• _What is required_:
Repeat, line for line, the entries below from the first line to the line containing "ATOM 5 O O .", counting both ends.

• _Exercise data_:
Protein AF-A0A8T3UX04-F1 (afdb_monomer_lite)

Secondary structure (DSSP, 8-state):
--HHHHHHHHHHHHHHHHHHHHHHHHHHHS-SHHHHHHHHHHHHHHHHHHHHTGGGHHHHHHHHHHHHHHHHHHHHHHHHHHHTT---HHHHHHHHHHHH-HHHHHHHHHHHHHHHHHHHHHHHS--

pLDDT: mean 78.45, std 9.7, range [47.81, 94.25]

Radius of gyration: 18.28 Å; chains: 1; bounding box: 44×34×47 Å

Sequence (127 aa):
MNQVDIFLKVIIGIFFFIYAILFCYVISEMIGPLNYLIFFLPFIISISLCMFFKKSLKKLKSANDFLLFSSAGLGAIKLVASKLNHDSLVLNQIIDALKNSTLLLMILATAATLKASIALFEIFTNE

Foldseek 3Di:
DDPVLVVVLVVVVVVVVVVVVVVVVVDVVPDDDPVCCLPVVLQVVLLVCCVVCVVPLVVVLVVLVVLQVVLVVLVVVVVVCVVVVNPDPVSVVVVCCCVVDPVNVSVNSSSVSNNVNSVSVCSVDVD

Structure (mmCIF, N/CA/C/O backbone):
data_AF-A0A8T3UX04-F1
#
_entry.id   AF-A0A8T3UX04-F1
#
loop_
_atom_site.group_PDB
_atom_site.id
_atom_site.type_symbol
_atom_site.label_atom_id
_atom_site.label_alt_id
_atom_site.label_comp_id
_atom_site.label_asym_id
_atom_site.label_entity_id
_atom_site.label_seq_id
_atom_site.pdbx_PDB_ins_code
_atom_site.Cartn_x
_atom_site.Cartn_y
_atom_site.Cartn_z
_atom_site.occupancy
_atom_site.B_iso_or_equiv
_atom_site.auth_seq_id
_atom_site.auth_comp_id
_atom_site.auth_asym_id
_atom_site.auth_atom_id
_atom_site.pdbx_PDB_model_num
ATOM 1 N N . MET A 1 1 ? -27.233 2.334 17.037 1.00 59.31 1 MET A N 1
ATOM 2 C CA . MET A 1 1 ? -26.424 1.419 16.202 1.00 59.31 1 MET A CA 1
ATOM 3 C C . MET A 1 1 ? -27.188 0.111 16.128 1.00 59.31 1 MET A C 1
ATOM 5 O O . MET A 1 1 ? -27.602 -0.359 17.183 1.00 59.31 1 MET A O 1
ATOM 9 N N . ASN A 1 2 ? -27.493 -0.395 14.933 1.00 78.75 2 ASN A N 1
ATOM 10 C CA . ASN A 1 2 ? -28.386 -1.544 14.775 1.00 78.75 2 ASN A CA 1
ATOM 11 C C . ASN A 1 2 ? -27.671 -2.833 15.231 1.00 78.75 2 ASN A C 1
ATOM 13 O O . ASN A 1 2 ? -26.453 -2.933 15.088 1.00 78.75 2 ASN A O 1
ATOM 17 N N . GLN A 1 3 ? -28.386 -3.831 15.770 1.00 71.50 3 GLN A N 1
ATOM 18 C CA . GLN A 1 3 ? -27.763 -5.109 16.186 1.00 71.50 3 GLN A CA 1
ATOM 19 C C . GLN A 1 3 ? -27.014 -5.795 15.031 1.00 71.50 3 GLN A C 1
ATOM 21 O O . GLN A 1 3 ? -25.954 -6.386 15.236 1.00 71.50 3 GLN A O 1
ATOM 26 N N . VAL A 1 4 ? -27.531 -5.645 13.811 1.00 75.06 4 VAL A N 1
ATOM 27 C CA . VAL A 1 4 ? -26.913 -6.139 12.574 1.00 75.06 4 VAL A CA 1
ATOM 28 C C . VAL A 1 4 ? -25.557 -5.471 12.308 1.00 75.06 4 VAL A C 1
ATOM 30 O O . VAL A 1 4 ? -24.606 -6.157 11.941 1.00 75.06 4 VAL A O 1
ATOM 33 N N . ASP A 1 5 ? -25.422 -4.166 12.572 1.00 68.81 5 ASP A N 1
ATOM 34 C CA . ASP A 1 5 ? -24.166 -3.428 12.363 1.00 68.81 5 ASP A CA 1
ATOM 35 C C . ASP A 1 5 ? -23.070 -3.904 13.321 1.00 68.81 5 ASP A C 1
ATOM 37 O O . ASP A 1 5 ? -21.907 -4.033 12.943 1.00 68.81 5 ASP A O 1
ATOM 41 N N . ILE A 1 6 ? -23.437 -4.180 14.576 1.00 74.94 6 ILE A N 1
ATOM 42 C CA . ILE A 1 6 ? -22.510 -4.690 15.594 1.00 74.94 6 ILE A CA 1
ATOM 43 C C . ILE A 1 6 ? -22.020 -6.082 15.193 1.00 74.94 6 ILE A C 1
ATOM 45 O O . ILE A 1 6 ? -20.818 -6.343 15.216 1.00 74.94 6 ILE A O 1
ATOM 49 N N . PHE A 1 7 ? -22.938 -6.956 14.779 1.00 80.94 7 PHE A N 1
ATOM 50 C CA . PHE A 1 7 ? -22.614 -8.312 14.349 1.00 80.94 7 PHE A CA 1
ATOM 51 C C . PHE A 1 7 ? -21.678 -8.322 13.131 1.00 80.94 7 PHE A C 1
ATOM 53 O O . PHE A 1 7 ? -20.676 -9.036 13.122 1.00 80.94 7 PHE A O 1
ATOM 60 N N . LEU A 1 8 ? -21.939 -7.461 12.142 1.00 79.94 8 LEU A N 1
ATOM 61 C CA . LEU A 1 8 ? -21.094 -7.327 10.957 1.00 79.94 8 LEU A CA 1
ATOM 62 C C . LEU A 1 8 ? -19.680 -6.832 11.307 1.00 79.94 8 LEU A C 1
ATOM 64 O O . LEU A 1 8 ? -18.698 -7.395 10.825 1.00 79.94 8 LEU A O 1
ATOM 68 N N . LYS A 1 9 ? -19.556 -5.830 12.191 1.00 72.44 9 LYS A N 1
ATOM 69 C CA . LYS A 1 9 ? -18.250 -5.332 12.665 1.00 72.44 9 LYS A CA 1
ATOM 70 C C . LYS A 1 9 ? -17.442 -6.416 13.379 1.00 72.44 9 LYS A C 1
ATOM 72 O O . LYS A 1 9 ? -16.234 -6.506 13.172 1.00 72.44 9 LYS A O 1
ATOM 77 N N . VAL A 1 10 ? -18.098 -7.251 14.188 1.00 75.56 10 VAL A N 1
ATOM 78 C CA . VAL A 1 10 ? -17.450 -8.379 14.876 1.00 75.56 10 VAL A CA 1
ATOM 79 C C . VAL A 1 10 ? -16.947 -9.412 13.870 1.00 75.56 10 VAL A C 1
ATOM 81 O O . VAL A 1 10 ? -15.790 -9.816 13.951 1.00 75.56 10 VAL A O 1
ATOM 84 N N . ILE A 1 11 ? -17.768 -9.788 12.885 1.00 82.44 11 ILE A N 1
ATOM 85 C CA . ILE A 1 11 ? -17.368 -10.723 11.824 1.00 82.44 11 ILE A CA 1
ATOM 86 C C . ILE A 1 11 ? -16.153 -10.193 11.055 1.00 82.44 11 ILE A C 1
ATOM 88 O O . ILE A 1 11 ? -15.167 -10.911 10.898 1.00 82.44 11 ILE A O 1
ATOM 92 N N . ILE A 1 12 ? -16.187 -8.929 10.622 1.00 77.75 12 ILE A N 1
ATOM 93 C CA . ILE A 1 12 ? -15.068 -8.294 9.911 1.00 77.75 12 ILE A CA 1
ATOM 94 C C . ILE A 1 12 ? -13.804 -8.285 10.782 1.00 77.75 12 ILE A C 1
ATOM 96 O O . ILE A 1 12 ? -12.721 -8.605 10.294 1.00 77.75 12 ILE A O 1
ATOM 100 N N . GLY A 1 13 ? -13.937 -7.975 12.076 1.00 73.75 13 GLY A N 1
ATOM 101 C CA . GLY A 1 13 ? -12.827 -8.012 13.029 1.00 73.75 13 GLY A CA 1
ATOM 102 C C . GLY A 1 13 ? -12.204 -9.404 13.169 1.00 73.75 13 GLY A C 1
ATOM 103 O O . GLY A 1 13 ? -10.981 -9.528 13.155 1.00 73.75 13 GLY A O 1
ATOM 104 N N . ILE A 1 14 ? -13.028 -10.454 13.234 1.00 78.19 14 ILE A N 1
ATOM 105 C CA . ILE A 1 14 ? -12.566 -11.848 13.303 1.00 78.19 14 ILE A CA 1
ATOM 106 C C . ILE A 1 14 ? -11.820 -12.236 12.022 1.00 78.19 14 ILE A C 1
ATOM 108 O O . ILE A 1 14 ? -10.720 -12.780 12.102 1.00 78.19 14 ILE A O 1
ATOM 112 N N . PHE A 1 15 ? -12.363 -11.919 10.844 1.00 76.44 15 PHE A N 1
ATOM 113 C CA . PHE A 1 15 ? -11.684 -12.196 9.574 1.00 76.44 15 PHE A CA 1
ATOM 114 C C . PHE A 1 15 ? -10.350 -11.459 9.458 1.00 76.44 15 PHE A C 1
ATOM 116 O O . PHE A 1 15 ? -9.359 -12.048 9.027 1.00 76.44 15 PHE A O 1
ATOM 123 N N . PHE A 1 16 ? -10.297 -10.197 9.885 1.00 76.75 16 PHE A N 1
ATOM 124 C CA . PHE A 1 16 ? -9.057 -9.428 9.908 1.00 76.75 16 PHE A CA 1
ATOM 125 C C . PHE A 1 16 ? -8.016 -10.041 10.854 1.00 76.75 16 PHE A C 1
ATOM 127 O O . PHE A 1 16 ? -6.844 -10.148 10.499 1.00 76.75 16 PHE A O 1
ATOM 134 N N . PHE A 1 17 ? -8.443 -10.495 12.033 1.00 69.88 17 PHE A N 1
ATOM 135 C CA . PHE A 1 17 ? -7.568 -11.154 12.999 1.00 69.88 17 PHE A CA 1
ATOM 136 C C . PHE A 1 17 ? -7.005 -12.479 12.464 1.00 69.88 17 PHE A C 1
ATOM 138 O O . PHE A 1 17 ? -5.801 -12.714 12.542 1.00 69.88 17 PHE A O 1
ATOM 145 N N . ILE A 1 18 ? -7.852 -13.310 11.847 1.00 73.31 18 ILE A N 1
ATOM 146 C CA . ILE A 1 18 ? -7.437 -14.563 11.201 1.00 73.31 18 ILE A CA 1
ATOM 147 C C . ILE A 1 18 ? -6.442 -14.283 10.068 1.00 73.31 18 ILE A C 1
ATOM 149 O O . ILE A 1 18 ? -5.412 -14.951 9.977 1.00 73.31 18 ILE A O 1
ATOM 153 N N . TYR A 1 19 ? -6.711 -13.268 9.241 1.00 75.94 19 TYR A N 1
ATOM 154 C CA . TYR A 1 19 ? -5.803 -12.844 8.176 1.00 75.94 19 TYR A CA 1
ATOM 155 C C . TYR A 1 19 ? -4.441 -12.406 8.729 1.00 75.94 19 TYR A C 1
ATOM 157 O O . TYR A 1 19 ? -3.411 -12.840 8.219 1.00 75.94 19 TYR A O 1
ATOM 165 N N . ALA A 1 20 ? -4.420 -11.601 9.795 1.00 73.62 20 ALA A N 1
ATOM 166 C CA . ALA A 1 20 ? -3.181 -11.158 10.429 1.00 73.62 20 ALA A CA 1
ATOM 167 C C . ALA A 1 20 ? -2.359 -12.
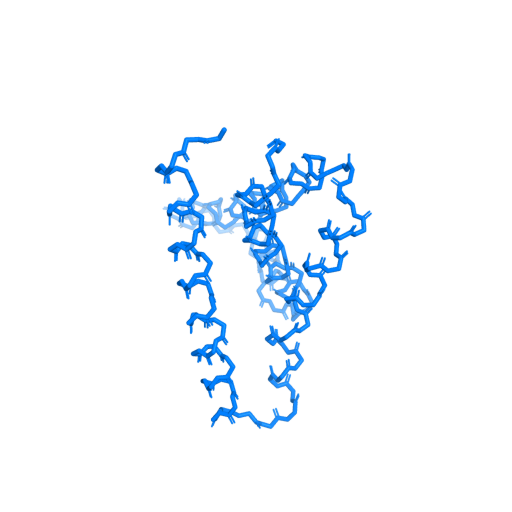334 10.982 1.00 73.62 20 ALA A C 1
ATOM 169 O O . ALA A 1 20 ? -1.143 -12.361 10.804 1.00 73.62 20 ALA A O 1
ATOM 170 N N . ILE A 1 21 ? -3.007 -13.331 11.596 1.00 71.00 21 ILE A N 1
ATOM 171 C CA . ILE A 1 21 ? -2.332 -14.539 12.097 1.00 71.00 21 ILE A CA 1
ATOM 172 C C . ILE A 1 21 ? -1.745 -15.360 10.948 1.00 71.00 21 ILE A C 1
ATOM 174 O O . ILE A 1 21 ? -0.572 -15.721 11.004 1.00 71.00 21 ILE A O 1
ATOM 178 N N . LEU A 1 22 ? -2.530 -15.632 9.902 1.00 69.31 22 LEU A N 1
ATOM 179 C CA . LEU A 1 22 ? -2.069 -16.366 8.718 1.00 69.31 22 LEU A CA 1
ATOM 180 C C . LEU A 1 22 ? -0.903 -15.650 8.033 1.00 69.31 22 LEU A C 1
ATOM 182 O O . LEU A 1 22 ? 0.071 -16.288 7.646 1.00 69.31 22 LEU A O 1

• _Answer box_:
Protein AF-A0A8T3UX04-F1 (afdb_monomer_lite)

Secondary structure (DSSP, 8-state):
--HHHHHHHHHHHHHHHHHHHHHHHHHHHS-SHHHHHHHHHHHHHHHHHHHHTGGGHHHHHHHHHHHHHHHHHHHHHHHHHHHTT---HHHHHHHHHHHH-HHHHHHHHHHHHHHHHHHHHHHHS--

pLDDT: mean 78.45, std 9.7, range [47.81, 94.25]

Radius of gyration: 18.28 Å; chains: 1; bounding box: 44×34×47 Å

Sequence (127 aa):
MNQVDIFLKVIIGIFFFIYAILFCYVISEMIGPLNYLIFFLPFIISISLCMFFKKSLKKLKSANDFLLFSSAGLGAIKLVASKLNHDSLVLNQIIDALKNSTLLLMILATAATLKASIALFEIFTNE

Foldseek 3Di:
DDPVLVVVLVVVVVVVVVVVVVVVVVDVVPDDDPVCCLPVVLQVVLLVCCVVCVVPLVVVLVVLVVLQVVLVVLVVVVVVCVVVVNPDPVSVVVVCCCVVDPVNVSVNSSSVSNNVNSVSVCSVDVD

Structure (mmCIF, N/CA/C/O backbone):
data_AF-A0A8T3UX04-F1
#
_entry.id   AF-A0A8T3UX04-F1
#
loop_
_atom_site.group_PDB
_atom_site.id
_atom_site.type_symbol
_atom_site.label_atom_id
_atom_site.label_alt_id
_atom_site.label_comp_id
_atom_site.label_asym_id
_atom_site.label_entity_id
_atom_site.label_seq_id
_atom_site.pdbx_PDB_ins_code
_atom_site.Cartn_x
_atom_site.Cartn_y
_atom_site.Cartn_z
_atom_site.occupancy
_atom_site.B_iso_or_equiv
_atom_site.auth_seq_id
_atom_site.auth_comp_id
_atom_site.auth_asym_id
_atom_site.auth_atom_id
_atom_site.pdbx_PDB_model_num
ATOM 1 N N . MET A 1 1 ? -27.233 2.334 17.037 1.00 59.31 1 MET A N 1
ATOM 2 C CA . MET A 1 1 ? -26.424 1.419 16.202 1.00 59.31 1 MET A CA 1
ATOM 3 C C . MET A 1 1 ? -27.188 0.111 16.128 1.00 59.31 1 MET A C 1
ATOM 5 O O . MET A 1 1 ? -27.602 -0.359 17.183 1.00 59.31 1 MET A O 1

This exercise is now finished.